Problem requirements
Reproduce, exactly and in full, only the lines below from the one containing "ATOM 147 C CA" through the one containing "ATOM 152 C CA".

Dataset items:
=====

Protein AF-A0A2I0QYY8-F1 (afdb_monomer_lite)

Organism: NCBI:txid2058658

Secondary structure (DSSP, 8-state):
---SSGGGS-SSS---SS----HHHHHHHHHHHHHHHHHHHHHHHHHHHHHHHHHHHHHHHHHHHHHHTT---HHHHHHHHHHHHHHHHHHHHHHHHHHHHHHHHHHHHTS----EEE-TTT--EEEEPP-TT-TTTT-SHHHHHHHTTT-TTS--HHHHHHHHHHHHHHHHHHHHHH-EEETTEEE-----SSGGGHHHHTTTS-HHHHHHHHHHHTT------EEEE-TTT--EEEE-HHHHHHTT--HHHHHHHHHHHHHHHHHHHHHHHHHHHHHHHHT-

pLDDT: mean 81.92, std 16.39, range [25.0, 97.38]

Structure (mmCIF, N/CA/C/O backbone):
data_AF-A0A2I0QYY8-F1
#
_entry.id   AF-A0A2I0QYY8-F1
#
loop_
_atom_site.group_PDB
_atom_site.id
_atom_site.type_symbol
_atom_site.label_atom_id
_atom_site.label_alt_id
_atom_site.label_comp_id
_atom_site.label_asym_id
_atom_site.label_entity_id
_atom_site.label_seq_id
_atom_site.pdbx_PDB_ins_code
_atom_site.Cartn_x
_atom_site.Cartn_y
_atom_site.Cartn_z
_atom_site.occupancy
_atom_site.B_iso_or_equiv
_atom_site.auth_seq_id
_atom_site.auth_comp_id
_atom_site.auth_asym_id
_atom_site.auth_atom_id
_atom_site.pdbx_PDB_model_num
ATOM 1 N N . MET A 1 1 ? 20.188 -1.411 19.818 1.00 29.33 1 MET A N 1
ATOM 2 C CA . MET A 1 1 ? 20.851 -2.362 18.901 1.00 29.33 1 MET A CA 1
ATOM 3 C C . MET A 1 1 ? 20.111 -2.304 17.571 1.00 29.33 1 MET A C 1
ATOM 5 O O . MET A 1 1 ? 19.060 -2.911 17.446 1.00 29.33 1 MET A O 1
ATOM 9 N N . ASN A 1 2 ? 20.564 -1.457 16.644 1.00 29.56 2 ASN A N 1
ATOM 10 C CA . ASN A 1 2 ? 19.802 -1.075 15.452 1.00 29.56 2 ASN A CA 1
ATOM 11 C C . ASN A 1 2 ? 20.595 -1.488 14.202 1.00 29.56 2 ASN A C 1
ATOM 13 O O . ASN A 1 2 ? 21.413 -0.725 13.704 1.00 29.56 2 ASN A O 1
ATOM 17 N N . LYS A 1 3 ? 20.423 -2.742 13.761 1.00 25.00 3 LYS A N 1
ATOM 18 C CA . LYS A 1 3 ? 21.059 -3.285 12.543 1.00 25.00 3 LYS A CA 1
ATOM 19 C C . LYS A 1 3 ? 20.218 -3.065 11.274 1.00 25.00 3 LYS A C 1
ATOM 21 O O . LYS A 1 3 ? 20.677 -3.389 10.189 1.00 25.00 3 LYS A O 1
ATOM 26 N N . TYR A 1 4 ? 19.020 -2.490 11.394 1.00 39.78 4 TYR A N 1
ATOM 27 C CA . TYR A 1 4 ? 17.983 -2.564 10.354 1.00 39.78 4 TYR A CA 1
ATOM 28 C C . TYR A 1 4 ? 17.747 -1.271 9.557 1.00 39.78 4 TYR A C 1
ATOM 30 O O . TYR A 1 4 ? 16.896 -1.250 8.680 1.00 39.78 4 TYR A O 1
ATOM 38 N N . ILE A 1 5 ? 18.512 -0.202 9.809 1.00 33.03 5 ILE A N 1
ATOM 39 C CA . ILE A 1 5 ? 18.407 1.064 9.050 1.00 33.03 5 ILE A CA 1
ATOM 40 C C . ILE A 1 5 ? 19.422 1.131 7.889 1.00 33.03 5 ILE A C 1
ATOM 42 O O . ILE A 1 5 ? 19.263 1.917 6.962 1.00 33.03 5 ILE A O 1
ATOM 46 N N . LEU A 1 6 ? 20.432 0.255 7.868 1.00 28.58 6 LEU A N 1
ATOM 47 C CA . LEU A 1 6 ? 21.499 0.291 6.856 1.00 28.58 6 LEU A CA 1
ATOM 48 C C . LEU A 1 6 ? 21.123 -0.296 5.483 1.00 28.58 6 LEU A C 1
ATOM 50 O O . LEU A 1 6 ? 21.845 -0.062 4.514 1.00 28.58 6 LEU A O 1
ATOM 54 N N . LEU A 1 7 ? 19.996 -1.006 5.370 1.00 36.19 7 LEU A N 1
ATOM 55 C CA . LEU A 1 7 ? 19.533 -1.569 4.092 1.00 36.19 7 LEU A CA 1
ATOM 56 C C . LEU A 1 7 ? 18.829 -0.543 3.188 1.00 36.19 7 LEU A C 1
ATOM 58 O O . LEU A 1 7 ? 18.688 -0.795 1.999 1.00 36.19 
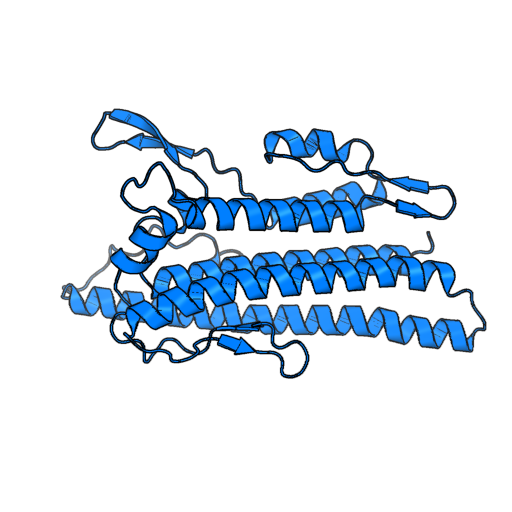7 LEU A O 1
ATOM 62 N N . LEU A 1 8 ? 18.448 0.626 3.717 1.00 33.72 8 LEU A N 1
ATOM 63 C CA . LEU A 1 8 ? 17.769 1.681 2.951 1.00 33.72 8 LEU A CA 1
ATOM 64 C C . LEU A 1 8 ? 18.711 2.763 2.389 1.00 33.72 8 LEU A C 1
ATOM 66 O O . LEU A 1 8 ? 18.253 3.621 1.650 1.00 33.72 8 LEU A O 1
ATOM 70 N N . PHE A 1 9 ? 20.014 2.734 2.702 1.00 29.78 9 PHE A N 1
ATOM 71 C CA . PHE A 1 9 ? 20.935 3.846 2.392 1.00 29.78 9 PHE A CA 1
ATOM 72 C C . PHE A 1 9 ? 22.226 3.470 1.643 1.00 29.78 9 PHE A C 1
ATOM 74 O O . PHE A 1 9 ? 23.144 4.281 1.566 1.00 29.78 9 PHE A O 1
ATOM 81 N N . SER A 1 10 ? 22.344 2.266 1.075 1.00 31.75 10 SER A N 1
ATOM 82 C CA . SER A 1 10 ? 23.629 1.788 0.531 1.00 31.75 10 SER A CA 1
ATOM 83 C C . SER A 1 10 ? 23.591 1.285 -0.915 1.00 31.75 10 SER A C 1
ATOM 85 O O . SER A 1 10 ? 24.276 0.322 -1.242 1.00 31.75 10 SER A O 1
ATOM 87 N N . PHE A 1 11 ? 22.867 1.963 -1.814 1.00 41.28 11 PHE A N 1
ATOM 88 C CA . PHE A 1 11 ? 22.936 1.647 -3.252 1.00 41.28 11 PHE A CA 1
ATOM 89 C C . PHE A 1 11 ? 23.860 2.544 -4.094 1.00 41.28 11 PHE A C 1
ATOM 91 O O . PHE A 1 11 ? 24.078 2.233 -5.262 1.00 41.28 11 PHE A O 1
ATOM 98 N N . SER A 1 12 ? 24.506 3.567 -3.518 1.00 36.25 12 SER A N 1
ATOM 99 C CA . SER A 1 12 ? 25.294 4.526 -4.321 1.00 36.25 12 SER A CA 1
ATOM 100 C C . SER A 1 12 ? 26.823 4.382 -4.277 1.00 36.25 12 SER A C 1
ATOM 102 O O . SER A 1 12 ? 27.489 5.147 -4.961 1.00 36.25 12 SER A O 1
ATOM 104 N N . PHE A 1 13 ? 27.432 3.442 -3.536 1.00 34.97 13 PHE A N 1
ATOM 105 C CA . PHE A 1 13 ? 28.907 3.447 -3.375 1.00 34.97 13 PHE A CA 1
ATOM 106 C C . PHE A 1 13 ? 29.604 2.081 -3.207 1.00 34.97 13 PHE A C 1
ATOM 108 O O . PHE A 1 13 ? 30.558 1.959 -2.445 1.00 34.97 13 PHE A O 1
ATOM 115 N N . TYR A 1 14 ? 29.205 1.045 -3.950 1.00 37.69 14 TYR A N 1
ATOM 116 C CA . TYR A 1 14 ? 29.955 -0.225 -3.976 1.00 37.69 14 TYR A CA 1
ATOM 117 C C . TYR A 1 14 ? 30.378 -0.651 -5.385 1.00 37.69 14 TYR A C 1
ATOM 119 O O . TYR A 1 14 ? 30.030 -1.724 -5.857 1.00 37.69 14 TYR A O 1
ATOM 127 N N . PHE A 1 15 ? 31.186 0.174 -6.053 1.00 39.81 15 PHE A N 1
ATOM 128 C CA . PHE A 1 15 ? 32.035 -0.284 -7.160 1.00 39.81 15 PHE A CA 1
ATOM 129 C C . PHE A 1 15 ? 33.358 0.479 -7.157 1.00 39.81 15 PHE A C 1
ATOM 131 O O . PHE A 1 15 ? 33.580 1.357 -7.976 1.00 39.81 15 PHE A O 1
ATOM 138 N N . LEU A 1 16 ? 34.235 0.156 -6.205 1.00 37.62 16 LEU A N 1
ATOM 139 C CA . LEU A 1 16 ? 35.656 0.521 -6.253 1.00 37.62 16 LEU A CA 1
ATOM 140 C C . LEU A 1 16 ? 36.456 -0.386 -5.305 1.00 37.62 16 LEU A C 1
ATOM 142 O O . LEU A 1 16 ? 36.994 0.060 -4.301 1.00 37.62 16 LEU A O 1
ATOM 146 N N . ALA A 1 17 ? 36.508 -1.688 -5.604 1.00 37.91 17 ALA A N 1
ATOM 147 C CA . ALA A 1 17 ? 37.571 -2.565 -5.105 1.00 37.91 17 ALA A CA 1
ATOM 148 C C . ALA A 1 17 ? 37.643 -3.886 -5.896 1.00 37.91 17 ALA A C 1
ATOM 150 O O . ALA A 1 17 ? 36.820 -4.778 -5.720 1.00 37.91 17 ALA A O 1
ATOM 151 N N . ASN A 1 18 ? 38.684 -3.993 -6.726 1.00 43.47 18 ASN A N 1
ATOM 152 C CA . ASN A 1 18 ? 39.419 -5.213 -7.086 1.00 43.47 18 ASN A CA 1
ATOM 153 C C . ASN A 1 18 ? 38.648 -6.430 -7.636 1.00 43.47 18 ASN A C 1
ATOM 155 O O . ASN A 1 18 ? 38.373 -7.386 -6.917 1.00 43.47 18 ASN A O 1
ATOM 159 N N . ALA A 1 19 ? 38.444 -6.436 -8.956 1.00 43.06 19 ALA A N 1
ATOM 160 C CA . ALA A 1 19 ? 38.734 -7.546 -9.879 1.00 43.06 19 ALA A CA 1
ATOM 161 C C . ALA A 1 19 ? 38.368 -7.089 -11.304 1.00 43.06 19 ALA A C 1
ATOM 163 O O . ALA A 1 19 ? 37.340 -6.437 -11.477 1.00 43.06 19 ALA A O 1
ATOM 164 N N . GLN A 1 20 ? 39.177 -7.427 -12.316 1.00 48.41 20 GLN A N 1
ATOM 165 C CA . GLN A 1 20 ? 38.806 -7.318 -13.737 1.00 48.41 20 GLN A CA 1
ATOM 166 C C . GLN A 1 20 ? 37.661 -8.298 -14.033 1.00 48.41 20 GLN A C 1
ATOM 168 O O . GLN A 1 20 ? 37.867 -9.372 -14.585 1.00 48.41 20 GLN A O 1
ATOM 173 N N . LEU A 1 21 ? 36.456 -7.964 -13.582 1.00 50.91 21 LEU A N 1
ATOM 174 C CA . LEU A 1 21 ? 35.243 -8.671 -13.956 1.00 50.91 21 LEU A CA 1
ATOM 175 C C . LEU A 1 21 ? 34.860 -8.195 -15.355 1.00 50.91 21 LEU A C 1
ATOM 177 O O . LEU A 1 21 ? 34.857 -6.990 -15.620 1.00 50.91 21 LEU A O 1
ATOM 181 N N . SER A 1 22 ? 34.542 -9.127 -16.250 1.00 64.56 22 SER A N 1
ATOM 182 C CA . SER A 1 22 ? 33.919 -8.760 -17.522 1.00 64.56 22 SER A CA 1
ATOM 183 C C . SER A 1 22 ? 32.573 -8.073 -17.258 1.00 64.56 22 SER A C 1
ATOM 185 O O . SER A 1 22 ? 31.960 -8.263 -16.203 1.00 64.56 22 SER A O 1
ATOM 187 N N . CYS A 1 23 ? 32.080 -7.282 -18.215 1.00 58.31 23 CYS A N 1
ATOM 188 C CA . CYS A 1 23 ? 30.763 -6.648 -18.100 1.00 58.31 23 CYS A CA 1
ATOM 189 C C . CYS A 1 23 ? 29.647 -7.666 -17.791 1.00 58.31 23 CYS A C 1
ATOM 191 O O . CYS A 1 23 ? 28.748 -7.349 -17.019 1.00 58.31 23 CYS A O 1
ATOM 193 N N . GLU A 1 24 ? 29.744 -8.892 -18.316 1.00 63.16 24 GLU A N 1
ATOM 194 C CA . GLU A 1 24 ? 28.825 -9.999 -18.010 1.00 63.16 24 GLU A CA 1
ATOM 195 C C . GLU A 1 24 ? 28.902 -10.427 -16.539 1.00 63.16 24 GLU A C 1
ATOM 197 O O . GLU A 1 24 ? 27.884 -10.483 -15.860 1.00 63.16 24 GLU A O 1
ATOM 202 N N . GLN A 1 25 ? 30.105 -10.616 -15.991 1.00 66.69 25 GLN A N 1
ATOM 203 C CA . GLN A 1 25 ? 30.276 -11.001 -14.585 1.00 66.69 25 GLN A CA 1
ATOM 204 C C . GLN A 1 25 ? 29.831 -9.902 -13.604 1.00 66.69 25 GLN A C 1
ATOM 206 O O . GLN A 1 25 ? 29.417 -10.194 -12.479 1.00 66.69 25 GLN A O 1
ATOM 211 N N . ILE A 1 26 ? 29.932 -8.630 -14.003 1.00 65.12 26 ILE A N 1
ATOM 212 C CA . ILE A 1 26 ? 29.389 -7.493 -13.245 1.00 65.12 26 ILE A CA 1
ATOM 213 C C . ILE A 1 26 ? 27.857 -7.528 -13.268 1.00 65.12 26 ILE A C 1
ATOM 215 O O . ILE A 1 26 ? 27.227 -7.323 -12.227 1.00 65.12 26 ILE A O 1
ATOM 219 N N . LEU A 1 27 ? 27.267 -7.808 -14.433 1.00 62.97 27 LEU A N 1
ATOM 220 C CA . LEU A 1 27 ? 25.821 -7.903 -14.615 1.00 62.97 27 LEU A CA 1
ATOM 221 C C . LEU A 1 27 ? 25.226 -9.052 -13.787 1.00 62.97 27 LEU A C 1
ATOM 223 O O . LEU A 1 27 ? 24.262 -8.836 -13.056 1.00 62.97 27 LEU A O 1
ATOM 227 N N . ASP A 1 28 ? 25.847 -10.230 -13.821 1.00 70.00 28 ASP A N 1
ATOM 228 C CA . ASP A 1 28 ? 25.406 -11.403 -13.061 1.00 70.00 28 ASP A CA 1
ATOM 229 C C . ASP A 1 28 ? 25.455 -11.151 -11.552 1.00 70.00 28 ASP A C 1
ATOM 231 O O . ASP A 1 28 ? 24.477 -11.385 -10.843 1.00 70.00 28 ASP A O 1
ATOM 235 N N . LYS A 1 29 ? 26.552 -10.568 -11.048 1.00 72.62 29 LYS A N 1
ATOM 236 C CA . LYS A 1 29 ? 26.652 -10.187 -9.630 1.00 72.62 29 LYS A CA 1
ATOM 237 C C . LYS A 1 29 ? 25.593 -9.167 -9.227 1.00 72.62 29 LYS A C 1
ATOM 239 O O . LYS A 1 29 ? 25.043 -9.260 -8.129 1.00 72.62 29 LYS A O 1
ATOM 244 N N . LYS A 1 30 ? 25.313 -8.183 -10.087 1.00 72.25 30 LYS A N 1
ATOM 245 C CA . LYS A 1 30 ? 24.261 -7.193 -9.836 1.00 72.25 30 LYS A CA 1
ATOM 246 C C . LYS A 1 30 ? 22.887 -7.866 -9.760 1.00 72.25 30 LYS A C 1
ATOM 248 O O . LYS A 1 30 ? 22.129 -7.578 -8.835 1.00 72.25 30 LYS A O 1
ATOM 253 N N . ASN A 1 31 ? 22.595 -8.788 -10.672 1.00 72.44 31 ASN A N 1
ATOM 254 C CA . ASN A 1 31 ? 21.340 -9.537 -10.688 1.00 72.44 31 ASN A CA 1
ATOM 255 C C . ASN A 1 31 ? 21.179 -10.418 -9.452 1.00 72.44 31 ASN A C 1
ATOM 257 O O . ASN A 1 31 ? 20.125 -10.390 -8.823 1.00 72.44 31 ASN A O 1
ATOM 261 N N . ASP A 1 32 ? 22.234 -11.114 -9.032 1.00 74.69 32 ASP A N 1
ATOM 262 C CA . ASP A 1 32 ? 22.231 -11.900 -7.797 1.00 74.69 32 ASP A CA 1
ATOM 263 C C . ASP A 1 32 ? 21.910 -11.045 -6.564 1.00 74.69 32 ASP A C 1
ATOM 265 O O . ASP A 1 32 ? 21.158 -11.472 -5.683 1.00 74.69 32 ASP A O 1
ATOM 269 N N . ILE A 1 33 ? 22.474 -9.834 -6.478 1.00 73.50 33 ILE A N 1
ATOM 270 C CA . ILE A 1 33 ? 22.190 -8.889 -5.388 1.00 73.50 33 ILE A CA 1
ATOM 271 C C . ILE A 1 33 ? 20.723 -8.455 -5.427 1.00 73.50 33 ILE A C 1
ATOM 273 O O . ILE A 1 33 ? 20.057 -8.481 -4.392 1.00 73.50 33 ILE A O 1
ATOM 277 N N . LEU A 1 34 ? 20.205 -8.099 -6.603 1.00 70.44 34 LEU A N 1
ATOM 278 C CA . LEU A 1 34 ? 18.814 -7.677 -6.772 1.00 70.44 34 LEU A CA 1
ATOM 279 C C . LEU A 1 34 ? 17.831 -8.804 -6.443 1.00 70.44 34 LEU A C 1
ATOM 281 O O . LEU A 1 34 ? 16.868 -8.570 -5.720 1.00 70.44 34 LEU A O 1
ATOM 285 N N . ILE A 1 35 ? 18.098 -10.037 -6.879 1.00 75.12 35 ILE A N 1
ATOM 286 C CA . ILE A 1 35 ? 17.280 -11.214 -6.553 1.00 75.12 35 ILE A CA 1
ATOM 287 C C . ILE A 1 35 ? 17.267 -11.457 -5.039 1.00 75.12 35 ILE A C 1
ATOM 289 O O . ILE A 1 35 ? 16.200 -11.666 -4.457 1.00 75.12 35 ILE A O 1
ATOM 293 N N . LYS A 1 36 ? 18.431 -11.393 -4.379 1.00 74.06 36 LYS A N 1
ATOM 294 C CA . LYS A 1 36 ? 18.528 -11.530 -2.915 1.00 74.06 36 LYS A CA 1
ATOM 295 C C . LYS A 1 36 ? 17.780 -10.416 -2.188 1.00 74.06 36 LYS A C 1
ATOM 297 O O . LYS A 1 36 ? 17.072 -10.700 -1.225 1.00 74.06 36 LYS A O 1
ATOM 302 N N . SER A 1 37 ? 17.906 -9.176 -2.659 1.00 70.69 37 SER A N 1
ATOM 303 C CA . SER A 1 37 ? 17.160 -8.037 -2.122 1.00 70.69 37 SER A CA 1
ATOM 304 C C . SER A 1 37 ? 15.657 -8.247 -2.278 1.00 70.69 37 SER A C 1
ATOM 306 O O . SER A 1 37 ? 14.923 -8.067 -1.314 1.00 70.69 37 SER A O 1
ATOM 308 N N . ASN A 1 38 ? 15.204 -8.684 -3.457 1.00 74.00 38 ASN A N 1
ATOM 309 C CA . ASN A 1 38 ? 13.792 -8.919 -3.734 1.00 74.00 38 ASN A CA 1
ATOM 310 C C . ASN A 1 38 ? 13.205 -9.982 -2.804 1.00 74.00 38 ASN A C 1
ATOM 312 O O . ASN A 1 38 ? 12.136 -9.797 -2.228 1.00 74.00 38 ASN A O 1
ATOM 316 N N . LYS A 1 39 ? 13.947 -11.080 -2.619 1.00 74.75 39 LYS A N 1
ATOM 317 C CA . LYS A 1 39 ? 13.583 -12.134 -1.676 1.00 74.75 39 LYS A CA 1
ATOM 318 C C . LYS A 1 39 ? 13.488 -11.594 -0.248 1.00 74.75 39 LYS A C 1
ATOM 320 O O . LYS A 1 39 ? 12.476 -11.808 0.400 1.00 74.75 39 LYS A O 1
ATOM 325 N N . SER A 1 40 ? 14.484 -10.834 0.212 1.00 76.88 40 SER A N 1
ATOM 326 C CA . SER A 1 40 ? 14.449 -10.239 1.553 1.00 76.88 40 SER A CA 1
ATOM 327 C C . SER A 1 40 ? 13.278 -9.268 1.740 1.00 76.88 40 SER A C 1
ATOM 329 O O . SER A 1 40 ? 12.744 -9.184 2.842 1.00 76.88 40 SER A O 1
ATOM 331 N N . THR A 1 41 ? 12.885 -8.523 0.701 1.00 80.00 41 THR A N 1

=====

Response box
ATOM 147 C CA . ALA A 1 17 ? 37.571 -2.565 -5.105 1.00 37.91 17 ALA A CA 1
ATOM 148 C C . ALA A 1 17 ? 37.643 -3.886 -5.896 1.00 37.91 17 ALA A C 1
ATOM 150 O O . ALA A 1 17 ? 36.820 -4.778 -5.720 1.00 37.91 17 ALA A O 1
ATOM 151 N N . ASN A 1 18 ? 38.684 -3.993 -6.726 1.00 43.47 18 ASN A N 1
ATOM 152 C CA . ASN A 1 18 ? 39.419 -5.213 -7.086 1.00 43.47 18 ASN A CA 1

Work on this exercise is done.